(Work to be completed)
The material below holds a span beginning at the line with "ATOM 11 C C" and ending at the line with "ATOM 26 C CA". Quote that span exactly, both ends included, and only that span.

(Material supplied)
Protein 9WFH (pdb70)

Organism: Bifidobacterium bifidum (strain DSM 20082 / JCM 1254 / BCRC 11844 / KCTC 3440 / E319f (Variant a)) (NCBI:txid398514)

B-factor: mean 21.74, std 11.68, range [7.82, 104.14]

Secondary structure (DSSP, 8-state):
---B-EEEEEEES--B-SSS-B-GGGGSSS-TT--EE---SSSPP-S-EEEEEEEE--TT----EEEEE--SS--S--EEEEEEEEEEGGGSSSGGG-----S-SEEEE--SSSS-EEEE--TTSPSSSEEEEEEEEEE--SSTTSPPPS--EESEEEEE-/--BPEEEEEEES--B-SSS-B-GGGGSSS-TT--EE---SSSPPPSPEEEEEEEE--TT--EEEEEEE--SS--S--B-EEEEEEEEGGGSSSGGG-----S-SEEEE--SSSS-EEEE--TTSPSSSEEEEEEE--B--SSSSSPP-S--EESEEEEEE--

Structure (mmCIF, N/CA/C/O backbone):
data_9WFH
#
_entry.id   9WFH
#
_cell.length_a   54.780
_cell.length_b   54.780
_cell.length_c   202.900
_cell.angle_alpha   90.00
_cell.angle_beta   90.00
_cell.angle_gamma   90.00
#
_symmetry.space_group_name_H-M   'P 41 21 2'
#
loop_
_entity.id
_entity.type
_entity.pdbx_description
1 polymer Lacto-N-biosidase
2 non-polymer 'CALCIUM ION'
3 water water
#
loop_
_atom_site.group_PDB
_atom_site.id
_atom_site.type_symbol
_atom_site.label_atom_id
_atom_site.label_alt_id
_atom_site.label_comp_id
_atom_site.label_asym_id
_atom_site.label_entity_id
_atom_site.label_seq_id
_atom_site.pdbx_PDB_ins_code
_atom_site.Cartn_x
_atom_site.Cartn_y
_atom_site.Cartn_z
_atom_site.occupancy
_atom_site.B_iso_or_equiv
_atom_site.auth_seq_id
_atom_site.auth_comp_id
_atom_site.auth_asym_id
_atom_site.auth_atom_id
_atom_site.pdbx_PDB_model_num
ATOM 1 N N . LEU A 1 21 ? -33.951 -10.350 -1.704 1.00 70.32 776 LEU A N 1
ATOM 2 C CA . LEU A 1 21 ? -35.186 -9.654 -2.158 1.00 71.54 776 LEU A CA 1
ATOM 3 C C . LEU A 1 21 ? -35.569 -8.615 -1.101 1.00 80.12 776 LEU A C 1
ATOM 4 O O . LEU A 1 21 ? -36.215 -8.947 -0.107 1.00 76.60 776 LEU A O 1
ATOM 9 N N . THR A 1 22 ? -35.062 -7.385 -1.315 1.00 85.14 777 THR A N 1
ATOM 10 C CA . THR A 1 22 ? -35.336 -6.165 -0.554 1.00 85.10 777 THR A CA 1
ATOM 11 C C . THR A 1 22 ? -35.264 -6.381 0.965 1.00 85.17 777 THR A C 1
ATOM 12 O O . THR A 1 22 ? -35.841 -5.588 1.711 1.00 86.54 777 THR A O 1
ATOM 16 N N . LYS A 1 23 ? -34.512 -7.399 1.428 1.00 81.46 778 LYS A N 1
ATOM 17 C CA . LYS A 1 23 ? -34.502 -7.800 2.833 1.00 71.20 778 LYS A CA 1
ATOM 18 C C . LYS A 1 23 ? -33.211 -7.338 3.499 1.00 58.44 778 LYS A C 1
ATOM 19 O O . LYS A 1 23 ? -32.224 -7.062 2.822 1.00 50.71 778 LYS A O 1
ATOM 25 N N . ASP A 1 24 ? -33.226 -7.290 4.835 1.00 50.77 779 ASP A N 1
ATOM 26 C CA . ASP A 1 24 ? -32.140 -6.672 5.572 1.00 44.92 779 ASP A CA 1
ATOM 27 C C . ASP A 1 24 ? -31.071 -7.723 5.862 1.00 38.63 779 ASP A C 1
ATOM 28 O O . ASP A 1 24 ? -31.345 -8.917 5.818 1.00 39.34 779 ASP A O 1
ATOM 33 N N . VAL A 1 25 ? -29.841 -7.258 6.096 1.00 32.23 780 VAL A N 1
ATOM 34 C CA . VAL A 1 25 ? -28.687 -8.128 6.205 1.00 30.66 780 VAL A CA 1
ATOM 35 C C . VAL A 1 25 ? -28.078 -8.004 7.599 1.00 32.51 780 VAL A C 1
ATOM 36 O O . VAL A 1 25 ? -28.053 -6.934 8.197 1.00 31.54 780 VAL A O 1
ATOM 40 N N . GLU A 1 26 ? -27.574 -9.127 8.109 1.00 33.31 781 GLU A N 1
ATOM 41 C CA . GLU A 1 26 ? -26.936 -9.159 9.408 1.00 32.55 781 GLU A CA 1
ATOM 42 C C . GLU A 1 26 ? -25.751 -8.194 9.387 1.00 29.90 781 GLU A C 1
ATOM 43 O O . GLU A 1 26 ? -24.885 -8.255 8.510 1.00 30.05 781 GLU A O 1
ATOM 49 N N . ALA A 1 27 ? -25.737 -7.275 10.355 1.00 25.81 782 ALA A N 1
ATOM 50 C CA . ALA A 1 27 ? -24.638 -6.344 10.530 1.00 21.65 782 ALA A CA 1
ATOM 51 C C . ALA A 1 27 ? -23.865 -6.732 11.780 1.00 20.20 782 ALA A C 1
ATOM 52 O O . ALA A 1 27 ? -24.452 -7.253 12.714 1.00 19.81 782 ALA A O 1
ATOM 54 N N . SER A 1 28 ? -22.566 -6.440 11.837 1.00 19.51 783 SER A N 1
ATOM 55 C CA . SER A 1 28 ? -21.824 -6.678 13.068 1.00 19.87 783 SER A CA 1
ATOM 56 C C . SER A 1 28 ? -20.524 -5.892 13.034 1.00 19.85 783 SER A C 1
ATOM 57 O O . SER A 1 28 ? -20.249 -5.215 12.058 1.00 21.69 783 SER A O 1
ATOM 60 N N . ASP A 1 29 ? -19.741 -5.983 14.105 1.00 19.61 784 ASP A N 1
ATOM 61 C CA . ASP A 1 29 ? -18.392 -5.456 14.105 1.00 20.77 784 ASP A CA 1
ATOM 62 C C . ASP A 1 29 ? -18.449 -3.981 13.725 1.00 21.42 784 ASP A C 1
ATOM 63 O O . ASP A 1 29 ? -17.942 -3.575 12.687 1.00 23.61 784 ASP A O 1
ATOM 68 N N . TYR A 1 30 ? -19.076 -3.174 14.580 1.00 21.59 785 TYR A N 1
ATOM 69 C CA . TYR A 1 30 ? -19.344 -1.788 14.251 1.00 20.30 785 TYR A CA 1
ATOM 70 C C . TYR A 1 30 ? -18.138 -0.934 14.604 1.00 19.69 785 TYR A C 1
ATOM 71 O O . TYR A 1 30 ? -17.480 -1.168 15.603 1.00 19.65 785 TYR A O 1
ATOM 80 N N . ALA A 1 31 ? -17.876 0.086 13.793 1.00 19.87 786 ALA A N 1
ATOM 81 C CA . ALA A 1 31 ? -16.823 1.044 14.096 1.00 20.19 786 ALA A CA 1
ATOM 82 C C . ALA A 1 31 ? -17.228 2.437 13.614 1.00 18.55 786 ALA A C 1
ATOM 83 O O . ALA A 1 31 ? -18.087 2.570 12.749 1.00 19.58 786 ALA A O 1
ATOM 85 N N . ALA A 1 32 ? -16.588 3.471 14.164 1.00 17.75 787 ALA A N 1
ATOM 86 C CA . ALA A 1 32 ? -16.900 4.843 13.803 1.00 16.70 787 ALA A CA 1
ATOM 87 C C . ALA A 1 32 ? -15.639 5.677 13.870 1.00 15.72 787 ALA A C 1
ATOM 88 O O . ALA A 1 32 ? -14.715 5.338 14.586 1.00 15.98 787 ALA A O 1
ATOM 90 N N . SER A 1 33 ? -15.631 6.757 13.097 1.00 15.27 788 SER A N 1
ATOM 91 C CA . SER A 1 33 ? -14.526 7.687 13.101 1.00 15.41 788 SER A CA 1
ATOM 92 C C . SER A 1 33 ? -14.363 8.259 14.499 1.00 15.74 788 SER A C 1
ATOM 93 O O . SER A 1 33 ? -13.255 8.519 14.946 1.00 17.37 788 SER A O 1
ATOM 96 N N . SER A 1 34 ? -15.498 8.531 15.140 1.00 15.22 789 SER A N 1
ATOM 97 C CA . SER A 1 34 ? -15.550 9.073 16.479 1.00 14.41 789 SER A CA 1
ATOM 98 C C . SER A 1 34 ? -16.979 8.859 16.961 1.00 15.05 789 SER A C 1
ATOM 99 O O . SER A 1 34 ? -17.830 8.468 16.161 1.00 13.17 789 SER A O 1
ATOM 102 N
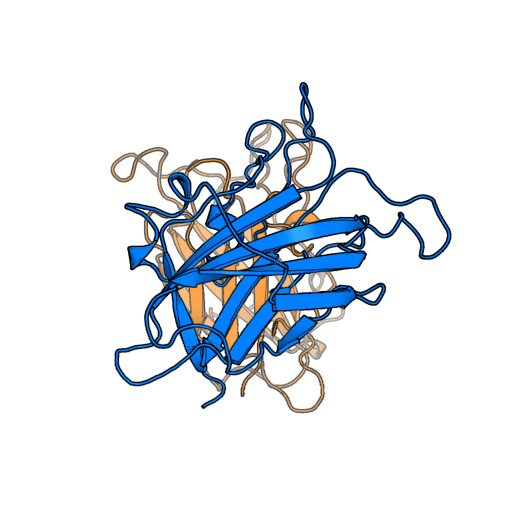 N . GLN A 1 35 ? -17.226 9.070 18.264 1.00 16.42 790 GLN A N 1
ATOM 103 C CA . GLN A 1 35 ? -18.586 8.978 18.784 1.00 17.14 790 GLN A CA 1
ATOM 104 C C . GLN A 1 35 ? -18.703 9.781 20.075 1.00 17.37 790 GLN A C 1
ATOM 105 O O . GLN A 1 35 ? -17.721 9.904 20.797 1.00 16.15 790 GLN A O 1
ATOM 111 N N . GLU A 1 36 ? -19.911 10.308 20.351 1.00 17.04 791 GLU A N 1
ATOM 112 C CA . GLU A 1 36 ? -20.160 11.067 21.567 1.00 18.09 791 GLU A CA 1
ATOM 113 C C . GLU A 1 36 ? -20.710 10.131 22.638 1.00 17.30 791 GLU A C 1
ATOM 114 O O . GLU A 1 36 ? -21.738 9.485 22.419 1.00 15.73 791 GLU A O 1
ATOM 120 N N . THR A 1 37 ? -20.005 10.053 23.777 1.00 17.69 792 THR A N 1
ATOM 121 C CA . THR A 1 37 ? -20.507 9.311 24.930 1.00 19.01 792 THR A CA 1
ATOM 122 C C . THR A 1 37 ? -20.473 10.184 26.186 1.00 18.39 792 THR A C 1
ATOM 123 O O . THR A 1 37 ? -20.927 9.755 27.228 1.00 19.11 792 THR A O 1
ATOM 127 N N . THR A 1 38 ? -20.020 11.431 26.079 1.00 18.41 793 THR A N 1
ATOM 128 C CA . THR A 1 38 ? -19.845 12.279 27.239 1.00 18.33 793 THR A CA 1
ATOM 129 C C . THR A 1 38 ? -21.058 13.190 27.378 1.00 18.39 793 THR A C 1
ATOM 130 O O . THR A 1 38 ? -21.726 13.189 28.408 1.00 19.41 793 THR A O 1
ATOM 134 N N . GLY A 1 39 ? -21.312 14.012 26.359 1.00 18.26 794 GLY A N 1
ATOM 135 C CA . GLY A 1 39 ? -22.424 14.947 26.408 1.00 18.13 794 GLY A CA 1
ATOM 136 C C . GLY A 1 39 ? -23.778 14.246 26.299 1.00 17.39 794 GLY A C 1
ATOM 137 O O . GLY A 1 39 ? -24.783 14.821 26.688 1.00 17.81 794 GLY A O 1
ATOM 138 N N . GLU A 1 40 ? -23.798 13.038 25.720 1.00 16.44 795 GLU A N 1
ATOM 139 C CA . GLU A 1 40 ? -24.991 12.211 25.635 1.00 16.13 795 GLU A CA 1
ATOM 140 C C . GLU A 1 40 ? -24.535 10.805 25.255 1.00 14.91 795 GLU A C 1
ATOM 141 O O . GLU A 1 40 ? -23.356 10.608 24.957 1.00 14.33 795 GLU A O 1
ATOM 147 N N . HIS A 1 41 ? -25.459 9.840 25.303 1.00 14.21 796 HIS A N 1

(Solution to the problem)
ATOM 11 C C . THR A 1 22 ? -35.264 -6.381 0.965 1.00 85.17 777 THR A C 1
ATOM 12 O O . THR A 1 22 ? -35.841 -5.588 1.711 1.00 86.54 777 THR A O 1
ATOM 16 N N . LYS A 1 23 ? -34.512 -7.399 1.428 1.00 81.46 778 LYS A N 1
ATOM 17 C CA . LYS A 1 23 ? -34.502 -7.800 2.833 1.00 71.20 778 LYS A CA 1
ATOM 18 C C . LYS A 1 23 ? -33.211 -7.338 3.499 1.00 58.44 778 LYS A C 1
ATOM 19 O O . LYS A 1 23 ? -32.224 -7.062 2.822 1.00 50.71 778 LYS A O 1
ATOM 25 N N . ASP A 1 24 ? -33.226 -7.290 4.835 1.00 50.77 779 ASP A N 1
ATOM 26 C CA . ASP A 1 24 ? -32.140 -6.672 5.572 1.00 44.92 779 ASP A CA 1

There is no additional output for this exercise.